Defined in: core/tensor.ts:30

A native ExecuTorch tensor allocated in C++ memory.

Tensors are the fundamental data containers used throughout the lower-level API. They carry a fixed data type, an immutable shape, and reside in native heap memory — they must be explicitly released by calling Tensor.dispose when no longer needed to avoid native memory leaks.

Create tensors with the tensor factory function.

Properties​

dtype​

readonly dtype: DType

Defined in: core/tensor.ts:32

The element data type of the tensor.


numel​

readonly numel: number

Defined in: core/tensor.ts:36

The total number of elements stored in the tensor.


shape​

readonly shape: readonly number[]

Defined in: core/tensor.ts:34

The concrete size of each dimension (e.g., [1, 3, 224, 224]).

Methods​

copyTo()​

copyTo(dst, options?): Tensor

Defined in: core/tensor.ts:53

Copies this tensor's data into another tensor.

Parameters​

dst​

Tensor

The destination tensor to copy data into.

options?​

Optional configuration for the copy operation.

length?​

number

The number of elements to copy. Defaults to numel - offset, i.e. copies from offset to the end of the source tensor.

offset?​

number

The start offset in elements in the source tensor. Defaults to 0.

Returns​

Tensor

The destination tensor dst.

Throws​

Thrown with code INVALID_ARGUMENT if the copy bounds exceed the tensor size or data types mismatch, RESOURCE_BUSY if either tensor is in use, or RESOURCE_DISPOSED if either tensor was disposed.


dispose()​

dispose(): void

Defined in: core/tensor.ts:60

Releases the underlying native C++ memory held by this tensor.
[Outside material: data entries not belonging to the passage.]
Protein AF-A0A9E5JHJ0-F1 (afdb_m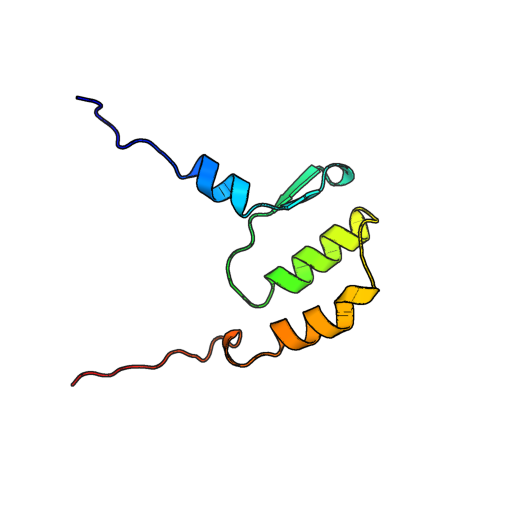onomer_lite)

Secondary structure (DSSP, 8-state):
--SS----HHHHHHTT-EEETTTTEEE---SSTHHHHHHHHHHHHTT---GGGHHHHHHHHHSGGGSTT--------

Sequence (77 aa):
MSPFPPDNSLATLTRKTLVAPNMKVLYTPTTKVASTTIKWMMAEAEGTIDQTVIPRLMAAITHRSQTIHNRHRRVHA

Radius of gyration: 17.43 Å; chains: 1; bounding box: 45×21×49 Å

Structure (mmCIF, N/CA/C/O backbone):
data_AF-A0A9E5JHJ0-F1
#
_entry.id   AF-A0A9E5JHJ0-F1
#
loop_
_atom_site.group_PDB
_atom_site.id
_atom_site.type_symbol
_atom_site.label_atom_id
_atom_site.label_alt_id
_atom_site.label_comp_id
_atom_site.label_asym_id
_atom_site.label_entity_id
_atom_site.label_seq_id
_atom_site.pdbx_PDB_ins_code
_atom_site.Cartn_x
_atom_site.Cartn_y
_atom_site.Cartn_z
_atom_site.occupancy
_atom_site.B_iso_or_equiv
_atom_site.auth_seq_id
_atom_site.auth_comp_id
_atom_site.auth_asym_id
_atom_site.auth_atom_id
_atom_site.pdbx_PDB_model_num
ATOM 1 N N . MET A 1 1 ? -30.874 -7.360 -25.767 1.00 50.22 1 MET A N 1
ATOM 2 C CA . MET A 1 1 ? -29.439 -7.258 -26.112 1.00 50.22 1 MET A CA 1
ATOM 3 C C . MET A 1 1 ? -28.932 -5.971 -25.473 1.00 50.22 1 MET A C 1
ATOM 5 O O . MET A 1 1 ? -29.436 -4.917 -25.832 1.00 50.22 1 MET A O 1
ATOM 9 N N . SER A 1 2 ? -28.100 -6.053 -24.428 1.00 61.62 2 SER A N 1
ATOM 10 C CA . SER A 1 2 ? -27.614 -4.856 -23.716 1.00 61.62 2 SER A CA 1
ATOM 11 C C . SER A 1 2 ? -26.671 -4.067 -24.635 1.00 61.62 2 SER A C 1
ATOM 13 O O . SER A 1 2 ? -25.749 -4.683 -25.170 1.00 61.62 2 SER A O 1
ATOM 15 N N . PRO A 1 3 ? -26.873 -2.751 -24.834 1.00 70.56 3 PRO A N 1
ATOM 16 C CA . PRO A 1 3 ? -26.059 -1.935 -25.741 1.00 70.56 3 PRO A CA 1
ATOM 17 C C . PRO A 1 3 ? -24.632 -1.692 -25.234 1.00 70.56 3 PRO A C 1
ATOM 19 O O . PRO A 1 3 ? -23.796 -1.199 -25.985 1.00 70.56 3 PRO A O 1
ATOM 22 N N . PHE A 1 4 ? -24.336 -2.064 -23.987 1.00 55.12 4 PHE A N 1
ATOM 23 C CA . PHE A 1 4 ? -23.010 -1.933 -23.399 1.00 55.12 4 PHE A CA 1
ATOM 24 C C . PHE A 1 4 ? -22.540 -3.274 -22.828 1.00 55.12 4 PHE A C 1
ATOM 26 O O . PHE A 1 4 ? -23.340 -3.975 -22.187 1.00 55.12 4 PHE A O 1
ATOM 33 N N . PRO A 1 5 ? -21.264 -3.649 -23.047 1.00 63.88 5 PRO A N 1
ATOM 34 C CA . PRO A 1 5 ? -20.667 -4.768 -22.336 1.00 63.88 5 PRO A CA 1
ATOM 35 C C . PRO A 1 5 ? -20.732 -4.491 -20.825 1.00 63.88 5 PRO A C 1
ATOM 37 O O . PRO A 1 5 ? -20.628 -3.330 -20.423 1.00 63.88 5 PRO A O 1
ATOM 40 N N . PRO A 1 6 ? -20.924 -5.517 -19.977 1.00 68.62 6 PRO A N 1
ATOM 41 C CA . PRO A 1 6 ? -20.955 -5.326 -18.532 1.00 68.62 6 PRO A CA 1
ATOM 42 C C . PRO A 1 6 ? -19.646 -4.672 -18.075 1.00 68.62 6 PRO A C 1
ATOM 44 O O . PRO A 1 6 ? -18.564 -5.246 -18.233 1.00 68.62 6 PRO A O 1
ATOM 47 N N . ASP A 1 7 ? -19.746 -3.450 -17.552 1.00 69.44 7 ASP A N 1
ATOM 48 C CA . ASP A 1 7 ? -18.591 -2.684 -17.103 1.00 69.44 7 ASP A CA 1
ATOM 49 C C . ASP A 1 7 ? -18.059 -3.260 -15.783 1.00 69.44 7 ASP A C 1
ATOM 51 O O . ASP A 1 7 ? -18.505 -2.936 -14.684 1.00 69.44 7 ASP A O 1
ATOM 55 N N . ASN A 1 8 ? -17.080 -4.155 -15.907 1.00 70.06 8 ASN A N 1
ATOM 56 C CA . ASN A 1 8 ? -16.373 -4.759 -14.780 1.00 70.06 8 ASN A CA 1
ATOM 57 C C . ASN A 1 8 ? -15.169 -3.916 -14.314 1.00 70.06 8 ASN A C 1
ATOM 59 O O . ASN A 1 8 ? -14.368 -4.389 -13.493 1.00 70.06 8 ASN A O 1
ATOM 63 N N . SER A 1 9 ? -14.989 -2.698 -14.844 1.00 69.75 9 SER A N 1
ATOM 64 C CA . SER A 1 9 ? -13.845 -1.841 -14.514 1.00 69.75 9 SER A CA 1
ATOM 65 C C . SER A 1 9 ? -13.846 -1.460 -13.037 1.00 69.75 9 SER A C 1
ATOM 67 O O . SER A 1 9 ? -12.814 -1.596 -12.380 1.00 69.75 9 SER A O 1
ATOM 69 N N . LEU A 1 10 ? -15.012 -1.118 -12.480 1.00 66.88 10 LEU A N 1
ATOM 70 C CA . LEU A 1 10 ? -15.156 -0.713 -11.084 1.00 66.88 10 LEU A CA 1
ATOM 71 C C . LEU A 1 10 ? -14.753 -1.842 -10.125 1.00 66.88 10 LEU A C 1
ATOM 73 O O . LEU A 1 10 ? -13.882 -1.656 -9.282 1.00 66.88 10 LEU A O 1
ATOM 77 N N . ALA A 1 11 ? -15.291 -3.050 -10.326 1.00 70.81 11 ALA A N 1
ATOM 78 C CA . ALA A 1 11 ? -14.944 -4.226 -9.524 1.00 70.81 11 ALA A CA 1
ATOM 79 C C . ALA A 1 11 ? -13.454 -4.602 -9.642 1.00 70.81 11 ALA A C 1
ATOM 81 O O . ALA A 1 11 ? -12.851 -5.136 -8.708 1.00 70.81 11 ALA A O 1
ATOM 82 N N . THR A 1 12 ? -12.845 -4.328 -10.797 1.00 69.69 12 THR A N 1
ATOM 83 C CA . THR A 1 12 ? -11.417 -4.566 -11.038 1.00 69.69 12 THR A CA 1
ATOM 84 C C . THR A 1 12 ? -10.535 -3.524 -10.354 1.00 69.69 12 THR A C 1
ATOM 86 O O . THR A 1 12 ? -9.474 -3.886 -9.840 1.00 69.69 12 THR A O 1
ATOM 89 N N . LEU A 1 13 ? -10.971 -2.264 -10.314 1.00 66.88 13 LEU A N 1
ATOM 90 C CA . LEU A 1 13 ? -10.316 -1.188 -9.575 1.00 66.88 13 LEU A CA 1
ATOM 91 C C . LEU A 1 13 ? -10.389 -1.467 -8.072 1.00 66.88 13 LEU A C 1
ATOM 93 O O . LEU A 1 13 ? -9.344 -1.541 -7.436 1.00 66.88 13 LEU A O 1
ATOM 97 N N . THR A 1 14 ? -11.573 -1.769 -7.527 1.00 69.94 14 THR A N 1
ATOM 98 C CA . THR A 1 14 ? -11.765 -2.036 -6.089 1.00 69.94 14 THR A CA 1
ATOM 99 C C . THR A 1 14 ? -10.815 -3.106 -5.549 1.00 69.94 14 THR A C 1
ATOM 101 O O . THR A 1 14 ? -10.255 -2.930 -4.474 1.00 69.94 14 THR A O 1
ATOM 104 N N . ARG A 1 15 ? -10.559 -4.187 -6.302 1.00 71.25 15 ARG A N 1
ATOM 105 C CA . ARG A 1 15 ? -9.637 -5.264 -5.879 1.00 71.25 15 ARG A CA 1
ATOM 106 C C . ARG A 1 15 ? -8.161 -4.867 -5.844 1.00 71.25 15 ARG A C 1
ATOM 108 O O . ARG A 1 15 ? -7.353 -5.595 -5.275 1.00 71.25 15 ARG A O 1
ATOM 115 N N . LYS A 1 16 ? -7.789 -3.780 -6.512 1.00 72.44 16 LYS A N 1
ATOM 116 C CA . LYS A 1 16 ? -6.400 -3.311 -6.602 1.00 72.44 16 LYS A CA 1
ATOM 117 C C . LYS A 1 16 ? -6.160 -2.087 -5.735 1.00 72.44 16 LYS A C 1
ATOM 119 O O . LYS A 1 16 ? -5.010 -1.775 -5.461 1.00 72.44 16 LYS A O 1
ATOM 124 N N . THR A 1 17 ? -7.218 -1.417 -5.311 1.00 80.69 17 THR A N 1
ATOM 125 C CA . THR A 1 17 ? -7.166 -0.145 -4.612 1.00 80.69 17 THR A CA 1
ATOM 126 C C . THR A 1 17 ? -6.913 -0.305 -3.121 1.00 80.69 17 THR A C 1
ATOM 128 O O . THR A 1 17 ? -7.462 -1.182 -2.463 1.00 80.69 17 THR A O 1
ATOM 131 N N . LEU A 1 18 ? -6.091 0.590 -2.589 1.00 83.00 18 LEU A N 1
ATOM 132 C CA . LEU A 1 18 ? -5.880 0.782 -1.165 1.00 83.00 18 LEU A CA 1
ATOM 133 C C . LEU A 1 18 ? -6.721 1.958 -0.682 1.00 83.00 18 LEU A C 1
ATOM 135 O O . LEU A 1 18 ? -6.865 2.965 -1.385 1.00 83.00 18 LEU A O 1
ATOM 139 N N . VAL A 1 19 ? -7.274 1.809 0.517 1.00 85.25 19 VAL A N 1
ATOM 140 C CA . VAL A 1 19 ? -8.133 2.801 1.161 1.00 85.25 19 VAL A CA 1
ATOM 141 C C . VAL A 1 19 ? -7.417 3.310 2.405 1.00 85.25 19 VAL A C 1
ATOM 143 O O . VAL A 1 19 ? -7.086 2.518 3.283 1.00 85.25 19 VAL A O 1
ATOM 146 N N . ALA A 1 20 ? -7.207 4.622 2.465 1.00 88.06 20 ALA A N 1
ATOM 147 C CA . ALA A 1 20 ? -6.698 5.340 3.627 1.00 88.06 20 ALA A CA 1
ATOM 148 C C . ALA A 1 20 ? -7.830 6.228 4.175 1.00 88.06 20 ALA A C 1
ATOM 150 O O . ALA A 1 20 ? -8.047 7.337 3.665 1.00 88.06 20 ALA A O 1
ATOM 151 N N . PRO A 1 21 ? -8.647 5.708 5.111 1.00 85.50 21 PRO A N 1
ATOM 152 C CA . PRO A 1 21 ? -9.885 6.357 5.531 1.00 85.50 21 PRO A CA 1
ATOM 153 C C . PRO A 1 21 ? -9.657 7.657 6.312 1.00 85.50 21 PRO A C 1
ATOM 155 O O . PRO A 1 21 ? -10.400 8.616 6.091 1.00 85.50 21 PRO A O 1
ATOM 158 N N . ASN A 1 22 ? -8.633 7.731 7.168 1.00 88.25 22 ASN A N 1
ATOM 159 C CA . ASN A 1 22 ? -8.332 8.936 7.945 1.00 88.25 22 ASN A CA 1
ATOM 160 C C . ASN A 1 22 ? -7.794 10.055 7.044 1.00 88.25 22 ASN A C 1
ATOM 162 O O . ASN A 1 22 ? -8.130 11.226 7.230 1.00 88.25 22 ASN A O 1
ATOM 166 N N . MET A 1 23 ? -7.033 9.690 6.011 1.00 87.75 23 MET A N 1
ATOM 167 C CA . MET A 1 23 ? -6.539 10.620 4.995 1.00 87.75 23 MET A CA 1
ATOM 168 C C . MET A 1 23 ? -7.584 10.974 3.925 1.00 87.75 23 MET A C 1
ATOM 170 O O . MET A 1 23 ? -7.370 11.910 3.156 1.00 87.75 23 MET A O 1
ATOM 174 N N . LYS A 1 24 ? -8.698 10.230 3.844 1.00 89.75 24 LYS A N 1
ATOM 175 C CA . LYS A 1 24 ? -9.703 10.308 2.763 1.00 89.75 24 LYS A CA 1
ATOM 176 C C . LYS A 1 24 ? -9.095 10.101 1.369 1.00 89.75 24 LYS A C 1
ATOM 178 O O . LYS A 1 24 ? -9.502 10.743 0.400 1.00 89.75 24 LYS A O 1
ATOM 183 N N . VAL A 1 25 ? -8.124 9.193 1.265 1.00 86.69 25 VAL A N 1
ATOM 184 C CA . VAL A 1 25 ? -7.422 8.882 0.013 1.00 86.69 25 VAL A CA 1
ATOM 185 C C . VAL A 1 25 ? -7.806 7.492 -0.486 1.00 86.69 25 VAL A C 1
ATOM 187 O O . VAL A 1 25 ? -7.782 6.503 0.247 1.00 86.69 25 VAL A O 1
ATOM 190 N N . LEU A 1 26 ? -8.108 7.426 -1.782 1.00 87.69 26 LEU A N 1
ATOM 191 C CA . LEU A 1 26 ? -8.287 6.196 -2.539 1.00 87.69 26 LEU A CA 1
ATOM 192 C C . LEU A 1 26 ? -7.115 6.055 -3.520 1.00 87.69 26 LEU A C 1
ATOM 194 O O . LEU A 1 26 ? -6.986 6.858 -4.444 1.00 87.69 26 LEU A O 1
ATOM 198 N N . TYR A 1 27 ? -6.263 5.045 -3.347 1.00 84.88 27 TYR A N 1
ATOM 199 C CA . TYR A 1 27 ? -5.080 4.861 -4.191 1.00 84.88 27 TYR A CA 1
ATOM 200 C C . TYR A 1 27 ? -5.133 3.553 -4.969 1.00 84.88 27 TYR A C 1
ATOM 202 O O . TYR A 1 27 ? -5.082 2.473 -4.390 1.00 84.88 27 TYR A O 1
ATOM 210 N N . THR A 1 28 ? -5.184 3.644 -6.299 1.00 84.94 28 THR A N 1
ATOM 211 C CA . THR A 1 28 ? -5.085 2.477 -7.187 1.00 84.94 28 THR A CA 1
ATOM 212 C C . THR A 1 28 ? -3.631 2.322 -7.649 1.00 84.94 28 THR A C 1
ATOM 214 O O . THR A 1 28 ? -3.172 3.115 -8.474 1.00 84.94 28 THR A O 1
ATOM 217 N N . PRO A 1 29 ? -2.873 1.325 -7.161 1.00 73.94 29 PRO A N 1
ATOM 218 C CA . PRO A 1 29 ? -1.487 1.125 -7.542 1.00 73.94 29 PRO A CA 1
ATOM 219 C C . PRO A 1 29 ? -1.398 0.692 -9.006 1.00 73.94 29 PRO A C 1
ATOM 221 O O . PRO A 1 29 ? -1.874 -0.377 -9.392 1.00 73.94 29 PRO A O 1
ATOM 224 N N . THR A 1 30 ? -0.720 1.488 -9.822 1.00 70.88 30 THR A N 1
ATOM 225 C CA . THR A 1 30 ? -0.238 1.048 -11.135 1.00 70.88 30 THR A CA 1
ATOM 226 C C . THR A 1 30 ? 1.136 0.405 -10.974 1.00 70.88 30 THR A C 1
ATOM 228 O O . THR A 1 30 ? 1.942 0.872 -10.168 1.00 70.88 30 THR A O 1
ATOM 231 N N . THR A 1 31 ? 1.433 -0.648 -11.738 1.00 60.31 31 THR A N 1
ATOM 232 C CA . THR A 1 31 ? 2.720 -1.359 -11.696 1.00 60.31 31 THR A CA 1
ATOM 233 C C . THR A 1 31 ? 3.860 -0.457 -12.170 1.00 60.31 31 THR A C 1
ATOM 235 O O . THR A 1 31 ? 4.204 -0.457 -13.350 1.00 60.31 31 THR A O 1
ATOM 238 N N . LYS A 1 32 ? 4.436 0.337 -11.268 1.00 64.69 32 LYS A N 1
ATOM 239 C CA . LYS A 1 32 ? 5.736 0.990 -11.443 1.00 64.69 32 LYS A CA 1
ATOM 240 C C . LYS A 1 32 ? 6.333 1.373 -10.088 1.00 64.69 32 LYS A C 1
ATOM 242 O O . LYS A 1 32 ? 5.627 1.467 -9.085 1.00 64.69 32 LYS A O 1
ATOM 247 N N . VAL A 1 33 ? 7.647 1.585 -10.116 1.00 60.72 33 VAL A N 1
ATOM 248 C CA . VAL A 1 33 ? 8.599 1.766 -9.003 1.00 60.72 33 VAL A CA 1
ATOM 249 C C . VAL A 1 33 ? 8.089 2.637 -7.840 1.00 60.72 33 VAL A C 1
ATOM 251 O O . VAL A 1 33 ? 8.362 2.323 -6.689 1.00 60.72 33 VAL A O 1
ATOM 254 N N . ALA A 1 34 ? 7.280 3.670 -8.101 1.00 70.06 34 ALA A N 1
ATOM 255 C CA . ALA A 1 34 ? 6.750 4.559 -7.059 1.00 70.06 34 ALA A CA 1
ATOM 256 C C . ALA A 1 34 ? 5.651 3.936 -6.175 1.00 70.06 34 ALA A C 1
ATOM 258 O O . ALA A 1 34 ? 5.374 4.443 -5.088 1.00 70.06 34 ALA A O 1
ATOM 259 N N . SER A 1 35 ? 5.005 2.851 -6.619 1.00 76.94 35 SER A N 1
ATOM 260 C CA . SER A 1 35 ? 3.831 2.318 -5.919 1.00 76.94 35 SER A CA 1
ATOM 261 C C . SER A 1 35 ? 4.150 1.816 -4.516 1.00 76.94 35 SER A C 1
ATOM 263 O O . SER A 1 35 ? 3.332 1.970 -3.621 1.00 76.94 35 SER A O 1
ATOM 265 N N . THR A 1 36 ? 5.340 1.266 -4.287 1.00 78.25 36 THR A N 1
ATOM 266 C CA . THR A 1 36 ? 5.738 0.791 -2.960 1.00 78.25 36 THR A CA 1
ATOM 267 C C . THR A 1 36 ? 6.008 1.943 -2.001 1.00 78.25 36 THR A C 1
ATOM 269 O O . THR A 1 36 ? 5.559 1.891 -0.862 1.00 78.25 36 THR A O 1
ATOM 272 N N . THR A 1 37 ? 6.670 3.005 -2.464 1.00 80.88 37 THR A N 1
ATOM 273 C CA . THR A 1 37 ? 6.897 4.215 -1.661 1.00 80.88 37 THR A CA 1
ATOM 274 C C . THR A 1 37 ? 5.573 4.865 -1.268 1.00 80.88 37 THR A C 1
ATOM 276 O O . THR A 1 37 ? 5.378 5.199 -0.107 1.00 80.88 37 THR A O 1
ATOM 279 N N . ILE A 1 38 ? 4.625 4.979 -2.204 1.00 84.75 38 ILE A N 1
ATOM 280 C CA . ILE A 1 38 ? 3.298 5.553 -1.926 1.00 84.75 38 ILE A CA 1
ATOM 281 C C . ILE A 1 38 ? 2.520 4.693 -0.925 1.00 84.75 38 ILE A C 1
ATOM 283 O O . ILE A 1 38 ? 1.933 5.230 0.010 1.00 84.75 38 ILE A O 1
ATOM 287 N N . LYS A 1 39 ? 2.551 3.362 -1.078 1.00 82.69 39 LYS A N 1
ATOM 288 C CA . LYS A 1 39 ? 1.948 2.435 -0.107 1.00 82.69 39 LYS A CA 1
ATOM 289 C C . LYS A 1 39 ? 2.525 2.612 1.287 1.00 82.69 39 LYS A C 1
ATOM 291 O O . LYS A 1 3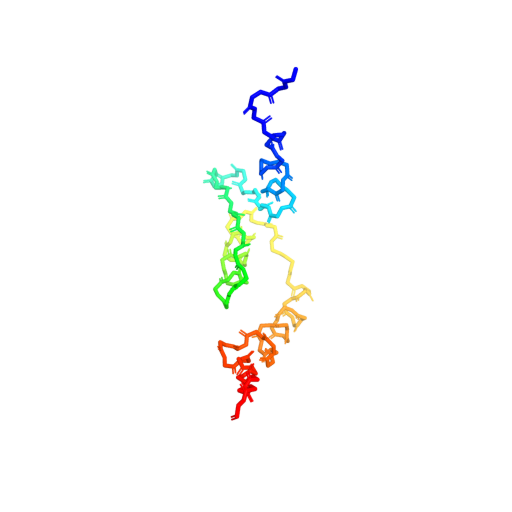9 ? 1.778 2.583 2.256 1.00 82.69 39 LYS A O 1
ATOM 296 N N . TRP A 1 40 ? 3.839 2.787 1.368 1.00 84.62 40 TRP A N 1
ATOM 297 C CA . TRP A 1 40 ? 4.528 2.977 2.632 1.00 84.62 40 TRP A CA 1
ATOM 298 C C . TRP A 1 40 ? 4.094 4.286 3.296 1.00 84.62 40 TRP A C 1
ATOM 300 O O . TRP A 1 40 ? 3.579 4.242 4.407 1.00 84.62 40 TRP A O 1
ATOM 310 N N . MET A 1 41 ? 4.191 5.419 2.594 1.00 86.19 41 MET A N 1
ATOM 311 C CA . MET A 1 41 ? 3.766 6.720 3.132 1.00 86.19 41 MET A CA 1
ATOM 312 C C . MET A 1 41 ? 2.303 6.704 3.591 1.00 86.19 41 MET A C 1
ATOM 314 O O . MET A 1 41 ? 1.965 7.285 4.615 1.00 86.19 41 MET A O 1
ATOM 318 N N . MET A 1 42 ? 1.437 6.004 2.853 1.00 88.31 42 MET A N 1
ATOM 319 C CA . MET A 1 42 ? 0.032 5.838 3.213 1.00 88.31 42 MET A CA 1
ATOM 320 C C . MET A 1 42 ? -0.153 5.001 4.485 1.00 88.31 42 MET A C 1
ATOM 322 O O . MET A 1 42 ? -0.917 5.392 5.359 1.00 88.31 42 MET A O 1
ATOM 326 N N . ALA A 1 43 ? 0.547 3.871 4.605 1.00 87.75 43 ALA A N 1
ATOM 327 C CA . ALA A 1 43 ? 0.478 3.029 5.797 1.00 87.75 43 ALA A CA 1
ATOM 328 C C . ALA A 1 43 ? 1.024 3.751 7.037 1.00 87.75 43 ALA A C 1
ATOM 330 O O . ALA A 1 43 ? 0.457 3.628 8.118 1.00 87.75 43 ALA A O 1
ATOM 331 N N . GLU A 1 44 ? 2.097 4.529 6.882 1.00 89.12 4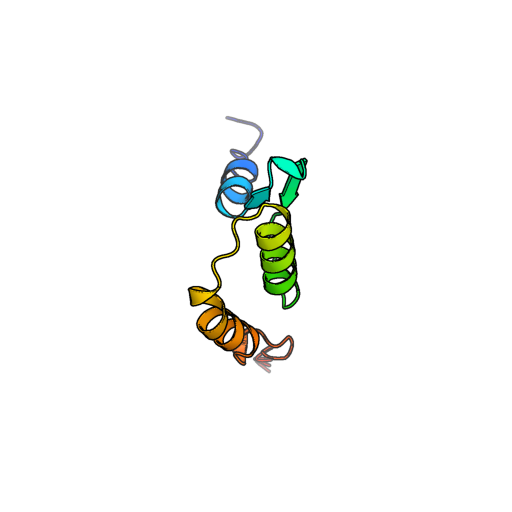4 GLU A N 1
ATOM 332 C CA . GLU A 1 44 ? 2.662 5.355 7.951 1.00 89.12 44 GLU A CA 1
ATOM 333 C C . GLU A 1 44 ? 1.686 6.451 8.392 1.00 89.12 44 GLU A C 1
ATOM 335 O O . GLU A 1 44 ? 1.388 6.559 9.579 1.00 89.12 44 GLU A O 1
ATOM 340 N N . ALA A 1 45 ? 1.121 7.203 7.444 1.00 89.25 45 ALA A N 1
ATOM 341 C CA . ALA A 1 45 ? 0.163 8.267 7.734 1.00 89.25 45 ALA A CA 1
ATOM 342 C C . ALA A 1 45 ? -1.164 7.755 8.333 1.00 89.25 45 ALA A C 1
ATOM 344 O O . ALA A 1 45 ? -1.786 8.458 9.124 1.00 89.25 45 ALA A O 1
ATOM 345 N N . GLU A 1 46 ? -1.583 6.530 8.005 1.00 90.50 46 GLU A N 1
ATOM 346 C CA . GLU A 1 46 ? -2.731 5.851 8.631 1.00 90.50 46 GLU A CA 1
ATOM 347 C C . GLU A 1 46 ? -2.380 5.152 9.958 1.00 90.50 46 GLU A C 1
ATOM 349 O O . GLU A 1 46 ? -3.264 4.602 10.612 1.00 90.50 46 GLU A O 1
ATOM 354 N N . GLY A 1 47 ? -1.104 5.122 10.362 1.00 91.19 47 GLY A N 1
ATOM 355 C CA . GLY A 1 47 ? -0.654 4.409 11.563 1.00 91.19 47 GLY A CA 1
ATOM 356 C C . GLY A 1 47 ? -0.753 2.880 11.463 1.00 91.19 47 GLY A C 1
ATOM 357 O O . GLY A 1 47 ? -0.772 2.193 12.480 1.00 91.19 47 GLY A O 1
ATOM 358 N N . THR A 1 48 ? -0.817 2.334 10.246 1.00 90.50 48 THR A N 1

After calling dispose, the tensor must not be used again.

Returns​

void


getData()​

getData<T>(dst): T

Defined in: core/tensor.ts:84

Copies data out of this tensor's native buffer into a typed array.

Type Parameters​

T​

T extends Int32Array<ArrayBufferLike> | Float32Array<ArrayBufferLike> | Uint8Array<ArrayBufferLike> | BigInt64Array<ArrayBufferLike>

The concrete typed-array type to fill.

Parameters​

dst​

T

The destination typed array. Its size in bytes must match tensor's size.

Returns​

T

The same dst array, now filled with tensor data.

Throws​

Thrown with code INVALID_ARGUMENT if dst byte length does not match tensor size, RESOURCE_BUSY if the tensor is in use, or RESOURCE_DISPOSED if disposed.


setData()​

setData(src): Tensor

Defined in: core/tensor.ts:72

Writes data from a typed array into this tensor's native buffer.

Parameters​

src​

The source typed array. Its size in bytes must match the tensor's size. Use a BigInt64Array for int64 tensors and a Uint8Array for bool tensors.

Int32Array<ArrayBufferLike> | Float32Array<ArrayBufferLike> | Uint8Array<ArrayBufferLike> | BigInt64Array<ArrayBufferLike>

Returns​

Tensor

this tensor.

Throws​

Thrown with code INVALID_ARGUMENT if src byte length does not match tensor size, RESOURCE_BUSY if the tensor is in use, or RESOURCE_DISPOSED if disposed.


through()​

through<R, Args>(fn, ...args): R

Defined in: core/tensor.ts:94

Passes this tensor as the first argument to fn and returns the result.

Type Parameters​

R​

R

The return type of fn.

Args​

Args extends any[]

The types of any additional arguments forwarded to fn.

Parameters​

fn​

(t, ...args) => R

The function to invoke with (this, ...args).

args​

...Args

Additional arguments forwarded to fn.

Returns​

R

The return value of fn.


throughIf()​

throughIf<Args>(pred, fn, ...args): Tensor

Defined in: core/tensor.ts:106

Conditionally applies fn to this tensor when pred is true, otherwise returns this unchanged.

Type Parameters​

Args​

Args extends any[]

The types of any additional arguments forwarded to fn.

Parameters​

pred​

boolean

When true, calls fn(this, ...args) and returns the result. When false, returns this unchanged.

fn​

(t, ...args) => Tensor

The function to invoke when pred is true.

args​

...Args

Additional arguments forwarded to fn.

Returns​

Tensor

The result of fn when pred is true, or this otherwise.